(Beginning of DATA SHOWN)
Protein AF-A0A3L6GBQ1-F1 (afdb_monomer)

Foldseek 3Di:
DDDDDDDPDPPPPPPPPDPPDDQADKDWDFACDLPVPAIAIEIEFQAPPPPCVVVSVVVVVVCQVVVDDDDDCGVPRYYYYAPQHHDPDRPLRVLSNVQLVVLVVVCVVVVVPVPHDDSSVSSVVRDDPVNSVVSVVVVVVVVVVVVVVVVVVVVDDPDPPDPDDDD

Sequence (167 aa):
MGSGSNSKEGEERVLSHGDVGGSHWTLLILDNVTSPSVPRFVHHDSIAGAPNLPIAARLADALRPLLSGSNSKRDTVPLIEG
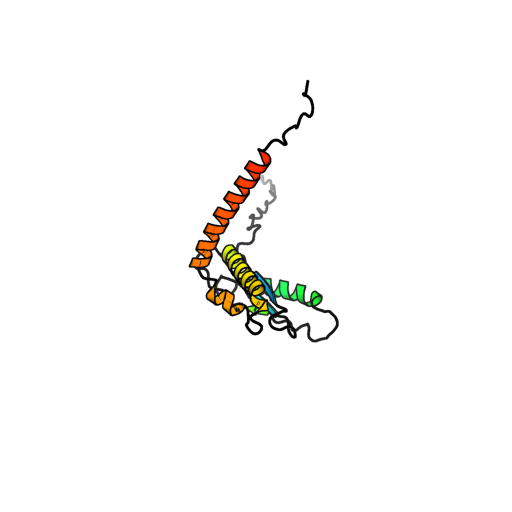PTPRQTNGYDCGVYVMAIARALCAWWKNGQDQRGGDWFQAVRSGVDAHSVEAMRTDLLQLINTLIQEKANANSTPMGDTDPGSLE
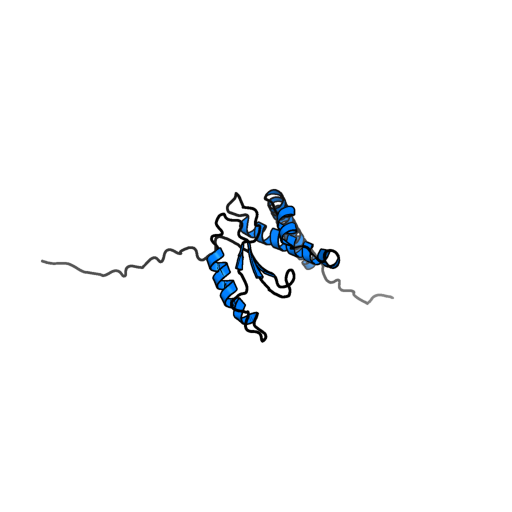
Organism: Zea mays (NCBI:txid4577)

Nearest PDB structures (foldseek):
  5lnb-assembly1_B  TM=4.120E-01  e=7.012E-03  Saccharomyces cerevisiae S288C
  7n1l-assembly4_J  TM=3.898E-01  e=8.463E+00  Brucella abortus 2308

Secondary structure (DSSP, 8-state):
--------------------S-----EEEEE-SSSTTS-EEEEE-SSTT-TTHHHHHHHHHHHGGGG-SS-S--TT--EEE--PPPPSSSS-HHHHHHHHHHHHHHHHHHTTS-TT--THHHHHHH-SHHHHHHHHHHHHHHHHHHHHHHHHHHTS-----------

Radius of gyration: 26.8 Å; Cα contacts (8 Å, |Δi|>4): 136; chains: 1; bounding box: 65×110×48 Å

Solvent-accessible surface area (backbone atoms only — not comparable to full-atom values): 10573 Å² total; per-residue (Å²): 140,82,87,78,86,78,82,79,74,77,80,75,77,76,71,72,85,65,75,91,69,84,88,78,47,66,39,77,42,82,45,56,69,86,36,72,91,56,44,34,36,35,38,34,40,31,51,86,87,36,83,58,48,72,56,50,48,54,52,48,61,69,45,42,70,77,74,59,86,88,69,96,76,52,98,63,60,45,79,43,81,45,78,48,60,70,61,92,66,90,78,50,40,58,45,49,41,51,43,45,53,50,28,50,54,51,44,58,72,60,38,87,81,50,88,83,67,64,63,61,56,42,30,61,76,60,44,46,74,66,53,34,53,50,47,54,52,52,51,54,51,51,52,53,50,54,52,50,52,55,54,53,62,75,67,59,76,82,74,82,81,78,91,81,85,83,132

InterPro domains:
  IPR003653 Ulp1 protease family, C-terminal catalytic domain [PF02902] (21-104)
  IPR003653 Ulp1 protease family, C-terminal catalytic domain [PS50600] (1-104)
  IPR038765 Papain-like cysteine peptidase superfamily [SSF54001] (20-145)
  IPR044613 NEDD8-specific protease 1/2-like [PTHR46468] (20-155)

Mean predicted aligned error: 12.12 Å

pLDDT: mean 81.48, std 19.96, range [34.19, 98.38]

Structure (mmCIF, N/CA/C/O backbone):
data_AF-A0A3L6GBQ1-F1
#
_entry.id   AF-A0A3L6GBQ1-F1
#
loop_
_atom_site.group_PDB
_atom_site.id
_atom_site.type_symbol
_atom_site.label_atom_id
_atom_site.label_alt_id
_atom_site.label_comp_id
_atom_site.label_asym_id
_atom_site.label_entity_id
_atom_site.label_seq_id
_atom_site.pdbx_PDB_ins_code
_atom_site.Cartn_x
_atom_site.Cartn_y
_atom_site.Cartn_z
_atom_site.occupancy
_atom_site.B_iso_or_equiv
_atom_site.auth_seq_id
_atom_site.auth_comp_id
_atom_site.auth_asym_id
_atom_site.auth_atom_id
_atom_site.pdbx_PDB_model_num
ATOM 1 N N . MET A 1 1 ? -49.668 -56.322 0.816 1.00 41.72 1 MET A N 1
ATOM 2 C CA . MET A 1 1 ? -49.027 -55.573 1.917 1.00 41.72 1 MET A CA 1
ATOM 3 C C . MET A 1 1 ? -47.766 -54.949 1.357 1.00 41.72 1 MET A C 1
ATOM 5 O O . MET A 1 1 ? -46.922 -55.683 0.869 1.00 41.72 1 MET A O 1
ATOM 9 N N . GLY A 1 2 ? -47.703 -53.623 1.315 1.00 37.28 2 GLY A N 1
ATOM 10 C CA . GLY A 1 2 ? -46.617 -52.889 0.669 1.00 37.28 2 GLY A CA 1
ATOM 11 C C . GLY A 1 2 ? -46.934 -51.401 0.640 1.00 37.28 2 GLY A C 1
ATOM 12 O O . GLY A 1 2 ? -47.176 -50.842 -0.422 1.00 37.28 2 GLY A O 1
ATOM 13 N N . SER A 1 3 ? -47.030 -50.805 1.830 1.00 37.66 3 SER A N 1
ATOM 14 C CA . SER A 1 3 ? -46.986 -49.354 2.011 1.00 37.66 3 SER A CA 1
ATOM 15 C C . SER A 1 3 ? -45.590 -48.852 1.661 1.00 37.66 3 SER A C 1
ATOM 17 O O . SER A 1 3 ? -44.602 -49.498 2.005 1.00 37.66 3 SER A O 1
ATOM 19 N N . GLY A 1 4 ? -45.505 -47.690 1.024 1.00 34.19 4 GLY A N 1
ATOM 20 C CA . GLY A 1 4 ? -44.226 -47.057 0.729 1.00 34.19 4 GLY A CA 1
ATOM 21 C C . GLY A 1 4 ? -44.398 -45.766 -0.050 1.00 34.19 4 GLY A C 1
ATOM 22 O O . GLY A 1 4 ? -44.032 -45.695 -1.218 1.00 34.19 4 GLY A O 1
ATOM 23 N N . SER A 1 5 ? -45.002 -44.767 0.591 1.00 44.19 5 SER A N 1
ATOM 24 C CA . SER A 1 5 ? -44.979 -43.372 0.156 1.00 44.19 5 SER A CA 1
ATOM 25 C C . SER A 1 5 ? -43.531 -42.935 -0.051 1.00 44.19 5 SER A C 1
ATOM 27 O O . SER A 1 5 ? -42.726 -43.070 0.866 1.00 44.19 5 SER A O 1
ATOM 29 N N . ASN A 1 6 ? -43.197 -42.405 -1.226 1.00 37.03 6 ASN A N 1
ATOM 30 C CA . ASN A 1 6 ? -41.892 -41.796 -1.456 1.00 37.03 6 ASN A CA 1
ATOM 31 C C . ASN A 1 6 ? -42.096 -40.323 -1.814 1.00 37.03 6 ASN A C 1
ATOM 33 O O . ASN A 1 6 ? -42.129 -39.932 -2.981 1.00 37.03 6 ASN A O 1
ATOM 37 N N . SER A 1 7 ? -42.297 -39.523 -0.769 1.00 39.69 7 SER A N 1
ATOM 38 C CA . SER A 1 7 ? -42.154 -38.074 -0.817 1.00 39.69 7 SER A CA 1
ATOM 39 C C . SER A 1 7 ? -40.669 -37.780 -0.996 1.00 39.69 7 SER A C 1
ATOM 41 O O . SER A 1 7 ? -39.887 -37.943 -0.065 1.00 39.69 7 SER A O 1
ATOM 43 N N . LYS A 1 8 ? -40.253 -37.393 -2.204 1.00 43.56 8 LYS A N 1
ATOM 44 C CA . LYS A 1 8 ? -38.941 -36.772 -2.386 1.00 43.56 8 LYS A CA 1
ATOM 45 C C . LYS A 1 8 ? -39.059 -35.330 -1.919 1.00 43.56 8 LYS A C 1
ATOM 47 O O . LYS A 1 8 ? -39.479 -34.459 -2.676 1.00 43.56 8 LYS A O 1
(End of DATA SHOWN)
- _WHAT THIS TASK INVOLVES_
Please write out, exactly as they appear, the lines from the one containing "ATOM 27 O O" through the last line of the records above, and nothing more.

- _ANSWER SPACE_
ATOM 27 O O . SER A 1 5 ? -42.726 -43.070 0.866 1.00 44.19 5 SER A O 1
ATOM 29 N N . ASN A 1 6 ? -43.197 -42.405 -1.226 1.00 37.03 6 ASN A N 1
ATOM 30 C CA . ASN A 1 6 ? -41.892 -41.796 -1.456 1.00 37.03 6 ASN A CA 1
ATOM 31 C C . ASN A 1 6 ? -42.096 -40.323 -1.814 1.00 37.03 6 ASN A C 1
ATOM 33 O O . ASN A 1 6 ? -42.129 -39.932 -2.981 1.00 37.03 6 ASN A O 1
ATOM 37 N N . SER A 1 7 ? -42.297 -39.523 -0.769 1.00 39.69 7 SER A N 1
ATOM 38 C CA . SER A 1 7 ? -42.154 -38.074 -0.817 1.00 39.69 7 SER A CA 1
ATOM 39 C C . SER A 1 7 ? -40.669 -37.780 -0.996 1.00 39.69 7 SER A C 1
ATOM 41 O O . SER A 1 7 ? -39.887 -37.943 -0.065 1.00 39.69 7 SER A O 1
ATOM 43 N N . LYS A 1 8 ? -40.253 -37.393 -2.204 1.00 43.56 8 LYS A N 1
ATOM 44 C CA . LYS A 1 8 ? -38.941 -36.772 -2.386 1.00 43.56 8 LYS A CA 1
ATOM 45 C C . LYS A 1 8 ? -39.059 -35.330 -1.919 1.00 43.56 8 LYS A C 1
ATOM 47 O O . LYS A 1 8 ? -39.479 -34.459 -2.676 1.00 43.56 8 LYS A O 1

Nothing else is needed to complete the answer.